Schön, dass so viele Rentner Spaß haben, findet unsere Kolumnistin Bettina Röhl. Bleibt die Frage: Reicht das?
In unserem Österreich-Urlaub saß diese Clique von vier Ehepaaren jeden Abend am Nachbartisch neben uns. Acht fröhliche, gesunde, humorvolle Rentner, zwischen 65 und 75 Jahre alt, vier Frauen und vier Männer aus Dresden, Frankfurt und München, die sich teils noch aus Schulzeiten kannten, wie sie uns erzählten, sich dann nach der Wende wiedergefunden hatten und nun seit 15 bis 20 Jahren jedes Jahr gemeinsam in Urlaub fahren. Zwei Wochen im Winter zum Wellness, zwei Wochen im Sommer zum Wandern. Jeden Tag machten sie ausgiebige Ausflüge und jeden Abend warfen sie sich in neue, schicke Garderoben, lachten, scherzten, aßen viel und
verabredeten sich zu Skat, Würfelspielen und Schnäpschen.
Einer von ihnen hatte ein iPad, das er zückte, um mir die neuesten Bilder der Gruppe im Außenwhirlpool zu zeigen und auf einer ausgelassenen Party in einem Restaurant. Wow, dachte ich, was für ein Leben! Und wer würde es den Rentnern nicht gönnen, dass es ihnen gut geht. Aber als dieser Mann mich nach dem fragte, was mich beschäftigt, und ich anfing, über Bildungspolitik, Integrationsprobleme, die Euro-Krise und die Zukunft unserer Kinder zu sprechen, merkte ich schnell: Fehlanzeige. "Oh Gott, lassen Sie mal", sagte er. "Lassen Sie uns feiern und nicht mit all diesen Problemen beschäftigen." Das war nun echt lustig, fand ich. Das ständige Feiern hatte man doch früher immer der Party-Jugend vorgeworfen und nun sind es plötzlich die Alten, die sich nicht mehr um die Gesellschaft kümmern, sondern lieber Spaß haben wollen?
Wo ist die Solidarität mit der jüngeren Generation?
Diese Luxusrentner unterhielten sich über Kreuzfahrtreisen, Benzinpreise, Cholesterinwerte und machten Scherze über Viagra.

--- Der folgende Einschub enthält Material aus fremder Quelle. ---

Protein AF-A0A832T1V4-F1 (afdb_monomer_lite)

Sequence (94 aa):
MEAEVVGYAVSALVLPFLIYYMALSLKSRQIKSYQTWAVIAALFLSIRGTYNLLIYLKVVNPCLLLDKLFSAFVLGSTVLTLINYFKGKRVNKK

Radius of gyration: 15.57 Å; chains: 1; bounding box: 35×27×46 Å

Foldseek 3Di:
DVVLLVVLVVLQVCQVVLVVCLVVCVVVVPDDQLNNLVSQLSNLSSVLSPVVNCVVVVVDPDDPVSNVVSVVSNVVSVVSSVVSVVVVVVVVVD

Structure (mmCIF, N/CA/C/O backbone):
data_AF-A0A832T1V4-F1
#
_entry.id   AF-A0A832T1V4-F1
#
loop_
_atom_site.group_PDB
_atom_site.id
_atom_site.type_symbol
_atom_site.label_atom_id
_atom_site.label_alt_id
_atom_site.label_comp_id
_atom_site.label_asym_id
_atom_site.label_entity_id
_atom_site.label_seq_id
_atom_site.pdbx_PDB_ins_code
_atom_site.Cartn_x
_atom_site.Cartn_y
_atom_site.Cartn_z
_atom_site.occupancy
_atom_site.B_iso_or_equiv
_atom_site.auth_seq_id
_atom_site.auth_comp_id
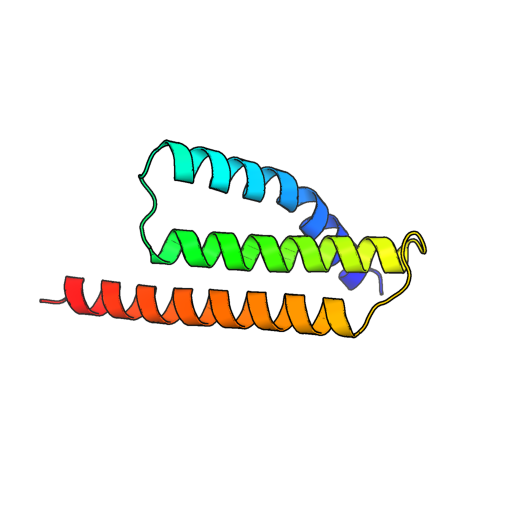_atom_site.auth_asym_id
_atom_site.auth_atom_id
_atom_site.pdbx_PDB_model_num
ATOM 1 N N . MET A 1 1 ? 2.304 -11.939 -17.228 1.00 61.31 1 MET A N 1
ATOM 2 C CA . MET A 1 1 ? 2.827 -10.593 -17.544 1.00 61.31 1 MET A CA 1
ATOM 3 C C . MET A 1 1 ? 1.724 -9.542 -17.542 1.00 61.31 1 MET A C 1
ATOM 5 O O . MET A 1 1 ? 1.786 -8.663 -16.700 1.00 61.31 1 MET A O 1
ATOM 9 N N . GLU A 1 2 ? 0.685 -9.637 -18.380 1.00 66.12 2 GLU A N 1
ATOM 10 C CA . GLU A 1 2 ? -0.351 -8.582 -18.464 1.00 66.12 2 GLU A CA 1
ATOM 11 C C . GLU A 1 2 ? -1.112 -8.338 -17.147 1.00 66.12 2 GL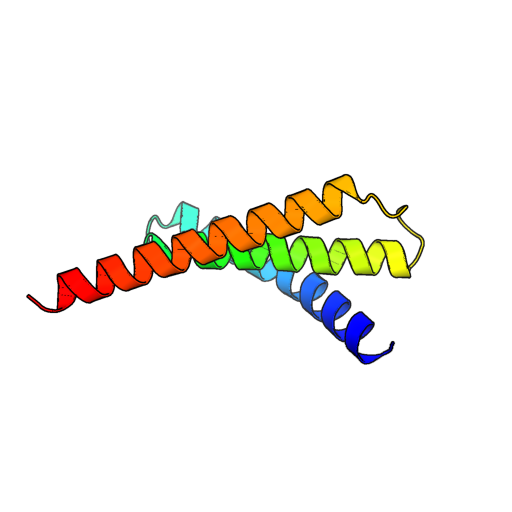U A C 1
ATOM 13 O O . GLU A 1 2 ? -1.282 -7.194 -16.734 1.00 66.12 2 GLU A O 1
ATOM 18 N N . ALA A 1 3 ? -1.485 -9.402 -16.426 1.00 74.31 3 ALA A N 1
ATOM 19 C CA . ALA A 1 3 ? -2.203 -9.286 -15.152 1.00 74.31 3 ALA A CA 1
ATOM 20 C C . ALA A 1 3 ? -1.407 -8.555 -14.047 1.00 74.31 3 ALA A C 1
ATOM 22 O O . ALA A 1 3 ? -1.992 -7.855 -13.222 1.00 74.31 3 ALA A O 1
ATOM 23 N N . GLU A 1 4 ? -0.077 -8.679 -14.038 1.00 77.69 4 GLU A N 1
ATOM 24 C CA . GLU A 1 4 ? 0.785 -8.013 -13.050 1.00 77.69 4 GLU A CA 1
ATOM 25 C C . GLU A 1 4 ? 0.874 -6.511 -13.326 1.00 77.69 4 GLU A C 1
ATOM 27 O O . GLU A 1 4 ? 0.737 -5.699 -12.411 1.00 77.69 4 GLU A O 1
ATOM 32 N N . VAL A 1 5 ? 1.004 -6.139 -14.604 1.00 85.25 5 VAL A N 1
ATOM 33 C CA . VAL A 1 5 ? 1.035 -4.740 -15.049 1.00 85.25 5 VAL A CA 1
ATOM 34 C C . VAL A 1 5 ? -0.290 -4.042 -14.743 1.00 85.25 5 VAL A C 1
ATOM 36 O O . VAL A 1 5 ? -0.286 -2.916 -14.248 1.00 85.25 5 VAL A O 1
ATOM 39 N N . VAL A 1 6 ? -1.424 -4.720 -14.955 1.00 88.62 6 VAL A N 1
ATOM 40 C CA . VAL A 1 6 ? -2.748 -4.205 -14.567 1.00 88.62 6 VAL A CA 1
ATOM 41 C C . VAL A 1 6 ? -2.819 -3.977 -13.057 1.00 88.62 6 VAL A C 1
ATOM 43 O O . VAL A 1 6 ? -3.269 -2.918 -12.623 1.00 88.62 6 VAL A O 1
ATOM 46 N N . GLY A 1 7 ? -2.314 -4.911 -12.246 1.00 86.56 7 GLY A N 1
ATOM 47 C CA . GLY A 1 7 ? -2.250 -4.746 -10.792 1.00 86.56 7 GLY A CA 1
ATOM 48 C C . GLY A 1 7 ? -1.424 -3.529 -10.361 1.00 86.56 7 GLY A C 1
ATOM 49 O O . GLY A 1 7 ? -1.825 -2.795 -9.453 1.00 86.56 7 GLY A O 1
ATOM 50 N N . TYR A 1 8 ? -0.309 -3.258 -11.039 1.00 86.88 8 TYR A N 1
ATOM 51 C CA . TYR A 1 8 ? 0.523 -2.082 -10.782 1.00 86.88 8 TYR A CA 1
ATOM 52 C C . TYR A 1 8 ? -0.155 -0.777 -11.216 1.00 86.88 8 TYR A C 1
ATOM 54 O O . TYR A 1 8 ? -0.136 0.201 -10.470 1.00 86.88 8 TYR A O 1
ATOM 62 N N . ALA A 1 9 ? -0.819 -0.773 -12.373 1.00 86.75 9 ALA A N 1
ATOM 63 C CA . ALA A 1 9 ? -1.571 0.376 -12.870 1.00 86.75 9 ALA A CA 1
ATOM 64 C C . ALA A 1 9 ? -2.753 0.730 -11.956 1.00 86.75 9 ALA A C 1
ATOM 66 O O . ALA A 1 9 ? -2.914 1.888 -11.574 1.00 86.75 9 ALA A O 1
ATOM 67 N N . VAL A 1 10 ? -3.538 -0.265 -11.530 1.00 90.56 10 VAL A N 1
ATOM 68 C CA . VAL A 1 10 ? -4.631 -0.075 -10.561 1.00 90.56 10 VAL A CA 1
ATOM 69 C C . VAL A 1 10 ? -4.086 0.474 -9.244 1.00 90.56 10 VAL A C 1
ATOM 71 O O . VAL A 1 10 ? -4.630 1.433 -8.700 1.00 90.56 10 VAL A O 1
ATOM 74 N N . SER A 1 11 ? -2.973 -0.081 -8.759 1.00 88.25 11 SER A N 1
ATOM 75 C CA . SER A 1 11 ? -2.311 0.402 -7.545 1.00 88.25 11 SER A CA 1
ATOM 76 C C . SER A 1 11 ? -1.909 1.874 -7.659 1.00 88.25 11 SER A C 1
ATOM 78 O O . SER A 1 11 ? -2.147 2.632 -6.720 1.00 88.25 11 SER A O 1
ATOM 80 N N . ALA A 1 12 ? -1.373 2.299 -8.807 1.00 88.62 12 ALA A N 1
ATOM 81 C CA . ALA A 1 12 ? -1.000 3.690 -9.058 1.00 88.62 12 ALA A CA 1
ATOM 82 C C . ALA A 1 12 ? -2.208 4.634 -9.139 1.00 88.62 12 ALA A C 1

Nur ganz, ganz selten, und das war wirklich auffällig, unterhielten sie sich über ihre erwachsenen Kinder oder ihre Enkel. Das war der Moment, der mich stutzig werden ließ: Wo sind eigentlich die Omas von früher, die vorbeikamen, um ihren erwachsenen Kindern bei der Wäsche zu helfen und sich ganz nebenbei um die Enkel zu kümmern? Wo die Opas, die stolz zusahen, wie die Enkel groß wurden und sich freuten, wenn sie auch mal mit Rat und Tat zur Seite stehen konnten? Und überhaupt: Wo ist die Solidarität mit der Generation, die mitten im Arbeitsleben steht, Kinder aufzieht und übrigens das Geld verdient, von dem zurzeit die Renten bezahlt werden?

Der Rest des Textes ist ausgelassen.